● TASK GOAL:
Retype, word for word, every line of the records below starting at the one that contains "ATOM 113 N N" and ending at the one that contains "ATOM 121 N N"; include both of those lines and nothing more.

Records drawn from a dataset
* * * * *
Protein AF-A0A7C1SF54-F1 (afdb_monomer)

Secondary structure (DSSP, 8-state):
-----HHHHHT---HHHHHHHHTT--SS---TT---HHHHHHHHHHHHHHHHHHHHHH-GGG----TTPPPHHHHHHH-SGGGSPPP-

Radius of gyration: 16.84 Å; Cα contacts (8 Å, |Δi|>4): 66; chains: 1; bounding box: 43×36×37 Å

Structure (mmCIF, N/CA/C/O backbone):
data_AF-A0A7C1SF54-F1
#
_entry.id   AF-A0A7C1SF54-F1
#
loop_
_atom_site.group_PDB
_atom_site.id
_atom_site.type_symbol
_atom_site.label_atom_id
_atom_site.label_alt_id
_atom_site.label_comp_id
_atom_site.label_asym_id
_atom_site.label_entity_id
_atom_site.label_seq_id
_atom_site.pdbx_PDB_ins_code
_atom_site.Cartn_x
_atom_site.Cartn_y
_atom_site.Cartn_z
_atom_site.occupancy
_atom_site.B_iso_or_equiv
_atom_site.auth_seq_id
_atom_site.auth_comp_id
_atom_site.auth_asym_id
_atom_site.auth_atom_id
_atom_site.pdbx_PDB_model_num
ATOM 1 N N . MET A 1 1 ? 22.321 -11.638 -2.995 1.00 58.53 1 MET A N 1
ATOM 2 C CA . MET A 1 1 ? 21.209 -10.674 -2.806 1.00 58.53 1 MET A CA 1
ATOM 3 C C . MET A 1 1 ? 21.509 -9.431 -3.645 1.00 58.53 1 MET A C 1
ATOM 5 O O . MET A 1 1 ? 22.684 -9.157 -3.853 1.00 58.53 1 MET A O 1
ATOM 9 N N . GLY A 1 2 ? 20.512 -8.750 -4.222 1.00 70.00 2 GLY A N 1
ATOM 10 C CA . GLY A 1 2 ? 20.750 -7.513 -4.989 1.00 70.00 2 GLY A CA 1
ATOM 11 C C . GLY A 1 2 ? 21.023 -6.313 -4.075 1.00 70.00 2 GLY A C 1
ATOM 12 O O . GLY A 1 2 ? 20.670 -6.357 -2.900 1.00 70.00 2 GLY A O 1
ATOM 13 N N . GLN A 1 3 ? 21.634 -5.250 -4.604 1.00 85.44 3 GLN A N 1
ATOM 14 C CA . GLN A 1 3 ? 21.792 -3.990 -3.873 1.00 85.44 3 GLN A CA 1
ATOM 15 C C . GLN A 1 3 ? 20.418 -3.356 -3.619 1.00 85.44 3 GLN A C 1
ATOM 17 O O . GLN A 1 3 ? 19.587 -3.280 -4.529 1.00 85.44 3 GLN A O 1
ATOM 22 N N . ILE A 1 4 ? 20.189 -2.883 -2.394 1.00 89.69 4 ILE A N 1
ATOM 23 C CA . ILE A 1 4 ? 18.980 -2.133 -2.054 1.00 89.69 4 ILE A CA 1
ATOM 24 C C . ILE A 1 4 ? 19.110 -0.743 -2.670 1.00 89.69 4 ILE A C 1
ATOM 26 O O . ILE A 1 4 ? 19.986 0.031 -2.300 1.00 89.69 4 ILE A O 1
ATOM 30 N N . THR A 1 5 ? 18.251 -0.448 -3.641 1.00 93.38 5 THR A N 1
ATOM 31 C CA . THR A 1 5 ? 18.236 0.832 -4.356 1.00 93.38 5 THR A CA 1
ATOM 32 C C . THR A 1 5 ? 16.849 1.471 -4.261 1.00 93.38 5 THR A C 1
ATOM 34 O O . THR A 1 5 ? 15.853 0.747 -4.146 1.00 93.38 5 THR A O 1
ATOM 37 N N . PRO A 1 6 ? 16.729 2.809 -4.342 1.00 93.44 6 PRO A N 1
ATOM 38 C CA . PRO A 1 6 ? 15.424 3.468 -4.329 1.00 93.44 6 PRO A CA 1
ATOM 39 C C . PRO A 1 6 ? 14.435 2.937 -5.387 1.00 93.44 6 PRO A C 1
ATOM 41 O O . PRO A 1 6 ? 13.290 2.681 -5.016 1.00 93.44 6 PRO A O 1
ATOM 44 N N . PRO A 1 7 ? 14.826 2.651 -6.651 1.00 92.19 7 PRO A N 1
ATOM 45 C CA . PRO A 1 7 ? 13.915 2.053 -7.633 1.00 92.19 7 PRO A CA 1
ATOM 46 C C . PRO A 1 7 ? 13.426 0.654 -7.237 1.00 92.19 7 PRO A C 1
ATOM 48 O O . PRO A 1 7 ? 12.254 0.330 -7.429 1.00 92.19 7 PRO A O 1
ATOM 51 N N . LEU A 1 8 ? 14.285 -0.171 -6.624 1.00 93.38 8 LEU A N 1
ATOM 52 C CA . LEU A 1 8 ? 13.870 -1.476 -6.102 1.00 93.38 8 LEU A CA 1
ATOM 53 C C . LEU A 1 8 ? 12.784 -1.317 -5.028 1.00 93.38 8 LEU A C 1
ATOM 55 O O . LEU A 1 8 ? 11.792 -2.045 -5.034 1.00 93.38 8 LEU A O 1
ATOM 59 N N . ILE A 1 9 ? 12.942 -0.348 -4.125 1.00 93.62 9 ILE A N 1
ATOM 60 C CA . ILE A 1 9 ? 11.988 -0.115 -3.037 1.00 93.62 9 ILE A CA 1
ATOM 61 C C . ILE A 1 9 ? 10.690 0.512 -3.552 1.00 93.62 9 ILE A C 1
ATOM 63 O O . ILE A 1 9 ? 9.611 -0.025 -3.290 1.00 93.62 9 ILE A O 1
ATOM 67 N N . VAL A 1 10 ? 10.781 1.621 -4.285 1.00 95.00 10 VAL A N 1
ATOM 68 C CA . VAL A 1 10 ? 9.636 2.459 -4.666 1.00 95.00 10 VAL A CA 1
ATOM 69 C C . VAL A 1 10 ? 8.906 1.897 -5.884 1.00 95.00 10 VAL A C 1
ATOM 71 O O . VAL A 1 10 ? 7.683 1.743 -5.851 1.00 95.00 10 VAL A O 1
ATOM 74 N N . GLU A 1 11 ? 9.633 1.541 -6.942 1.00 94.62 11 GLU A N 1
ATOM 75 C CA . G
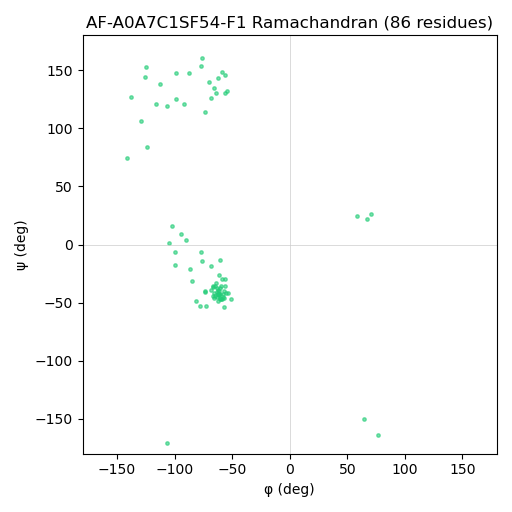LU A 1 11 ? 9.045 0.996 -8.173 1.00 94.62 11 GLU A CA 1
ATOM 76 C C . GLU A 1 11 ? 8.852 -0.522 -8.094 1.00 94.62 11 GLU A C 1
ATOM 78 O O . GLU A 1 11 ? 8.017 -1.078 -8.802 1.00 94.62 11 GLU A O 1
ATOM 83 N N . GLY A 1 12 ? 9.578 -1.214 -7.210 1.00 94.50 12 GLY A N 1
ATOM 84 C CA . GLY A 1 12 ? 9.461 -2.667 -7.084 1.00 94.50 12 GLY A CA 1
ATOM 85 C C . GLY A 1 12 ? 10.039 -3.424 -8.276 1.00 94.50 12 GLY A C 1
ATOM 86 O O . GLY A 1 12 ? 9.567 -4.526 -8.572 1.00 94.50 12 GLY A O 1
ATOM 87 N N . LYS A 1 13 ? 11.012 -2.832 -8.979 1.00 93.69 13 LYS A N 1
ATOM 88 C CA . LYS A 1 13 ? 11.689 -3.429 -10.137 1.00 93.69 13 LYS A CA 1
ATOM 89 C C . LYS A 1 13 ? 12.938 -4.197 -9.703 1.00 93.69 13 LYS A C 1
ATOM 91 O O . LYS A 1 13 ? 13.864 -3.622 -9.141 1.00 93.69 13 LYS A O 1
ATOM 96 N N . ASP A 1 14 ? 12.970 -5.491 -10.007 1.00 92.31 14 ASP A N 1
ATOM 97 C CA . ASP A 1 14 ? 14.047 -6.419 -9.670 1.00 92.31 14 ASP A CA 1
ATOM 98 C C . ASP A 1 14 ? 14.344 -7.347 -10.865 1.00 92.31 14 ASP A C 1
ATOM 100 O O . ASP A 1 14 ? 13.470 -8.027 -11.424 1.00 92.31 14 ASP A O 1
ATOM 104 N N . LYS A 1 15 ? 15.619 -7.390 -11.266 1.00 91.50 15 LYS A N 1
ATOM 105 C CA . LYS A 1 15 ? 16.106 -8.216 -12.381 1.00 91.50 15 LYS A CA 1
ATOM 106 C C . LYS A 1 15 ? 15.948 -9.718 -12.131 1.00 91.50 15 LYS A C 1
ATOM 108 O O . LYS A 1 15 ? 15.719 -10.473 -13.072 1.00 91.50 15 LYS A O 1
ATOM 113 N N . ASN A 1 16 ? 16.066 -10.165 -10.886 1.00 92.06 16 ASN A N 1
ATOM 114 C CA . ASN A 1 16 ? 15.915 -11.562 -10.499 1.00 92.06 16 ASN A CA 1
ATOM 115 C C . ASN A 1 16 ? 14.444 -11.976 -10.548 1.00 92.06 16 ASN A C 1
ATOM 117 O O . ASN A 1 16 ? 14.150 -13.042 -11.081 1.00 92.06 16 ASN A O 1
ATOM 121 N N . TYR A 1 17 ? 13.523 -11.113 -10.104 1.00 92.88 17 TYR A N 1
ATOM 122 C CA . TYR A 1 17 ? 12.085 -11.353 -10.285 1.00 92.88 17 TYR A CA 1
ATOM 123 C C . TYR A 1 17 ? 11.706 -11.383 -11.763 1.00 92.88 17 TYR A C 1
ATOM 125 O O . TYR A 1 17 ? 10.982 -12.276 -12.188 1.00 92.88 17 TYR A O 1
ATOM 133 N N . THR A 1 18 ? 12.273 -10.489 -12.576 1.00 93.44 18 THR A N 1
ATOM 134 C CA . THR A 1 18 ? 12.081 -10.522 -14.035 1.00 93.44 18
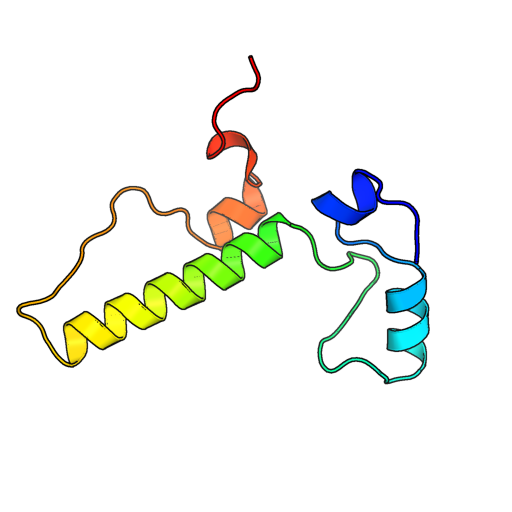 THR A CA 1
ATOM 135 C C . THR A 1 18 ? 12.527 -11.861 -14.635 1.00 93.44 18 THR A C 1
ATOM 137 O O . THR A 1 18 ? 11.832 -12.428 -15.477 1.00 93.44 18 THR A O 1
ATOM 140 N N . LYS A 1 19 ? 13.675 -12.402 -14.199 1.00 94.12 19 LYS A N 1
ATOM 141 C CA . LYS A 1 19 ? 14.155 -13.726 -14.632 1.00 94.12 19 LYS A CA 1
ATOM 142 C C . LYS A 1 19 ? 13.237 -14.852 -14.145 1.00 94.12 19 LYS A C 1
ATOM 144 O O . LYS A 1 19 ? 12.880 -15.715 -14.936 1.00 94.12 19 LYS A O 1
ATOM 149 N N . ALA A 1 20 ? 12.831 -14.834 -12.877 1.00 95.06 20 ALA A N 1
ATOM 150 C CA . ALA A 1 20 ? 11.943 -15.842 -12.298 1.00 95.06 20 ALA A CA 1
ATOM 151 C C . ALA A 1 20 ? 10.560 -15.864 -12.973 1.00 95.06 20 ALA A C 1
ATOM 153 O O . ALA A 1 20 ? 10.032 -16.943 -13.234 1.00 95.06 20 ALA A O 1
ATOM 154 N N . ALA A 1 21 ? 10.017 -14.693 -13.320 1.00 95.56 21 ALA A N 1
ATOM 155 C CA . ALA A 1 21 ? 8.757 -14.551 -14.047 1.00 95.56 21 ALA A CA 1
ATOM 156 C C . ALA A 1 21 ? 8.811 -15.246 -15.413 1.00 95.56 21 ALA A C 1
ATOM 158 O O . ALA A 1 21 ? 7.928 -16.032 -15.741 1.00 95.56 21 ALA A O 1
* * * * *
● THE COMPLETED TASK:
ATOM 113 N N . ASN A 1 16 ? 16.066 -10.165 -10.886 1.00 92.06 16 ASN A N 1
ATOM 114 C CA . ASN A 1 16 ? 15.915 -11.562 -10.499 1.00 92.06 16 ASN A CA 1
ATOM 115 C C . ASN A 1 16 ? 14.444 -11.976 -10.548 1.00 92.06 16 ASN A C 1
ATOM 117 O O . ASN A 1 16 ? 14.150 -13.042 -11.081 1.00 92.06 16 ASN A O 1
ATOM 121 N N . TYR A 1 17 ? 13.523 -11.113 -10.104 1.00 92.88 17 TYR A N 1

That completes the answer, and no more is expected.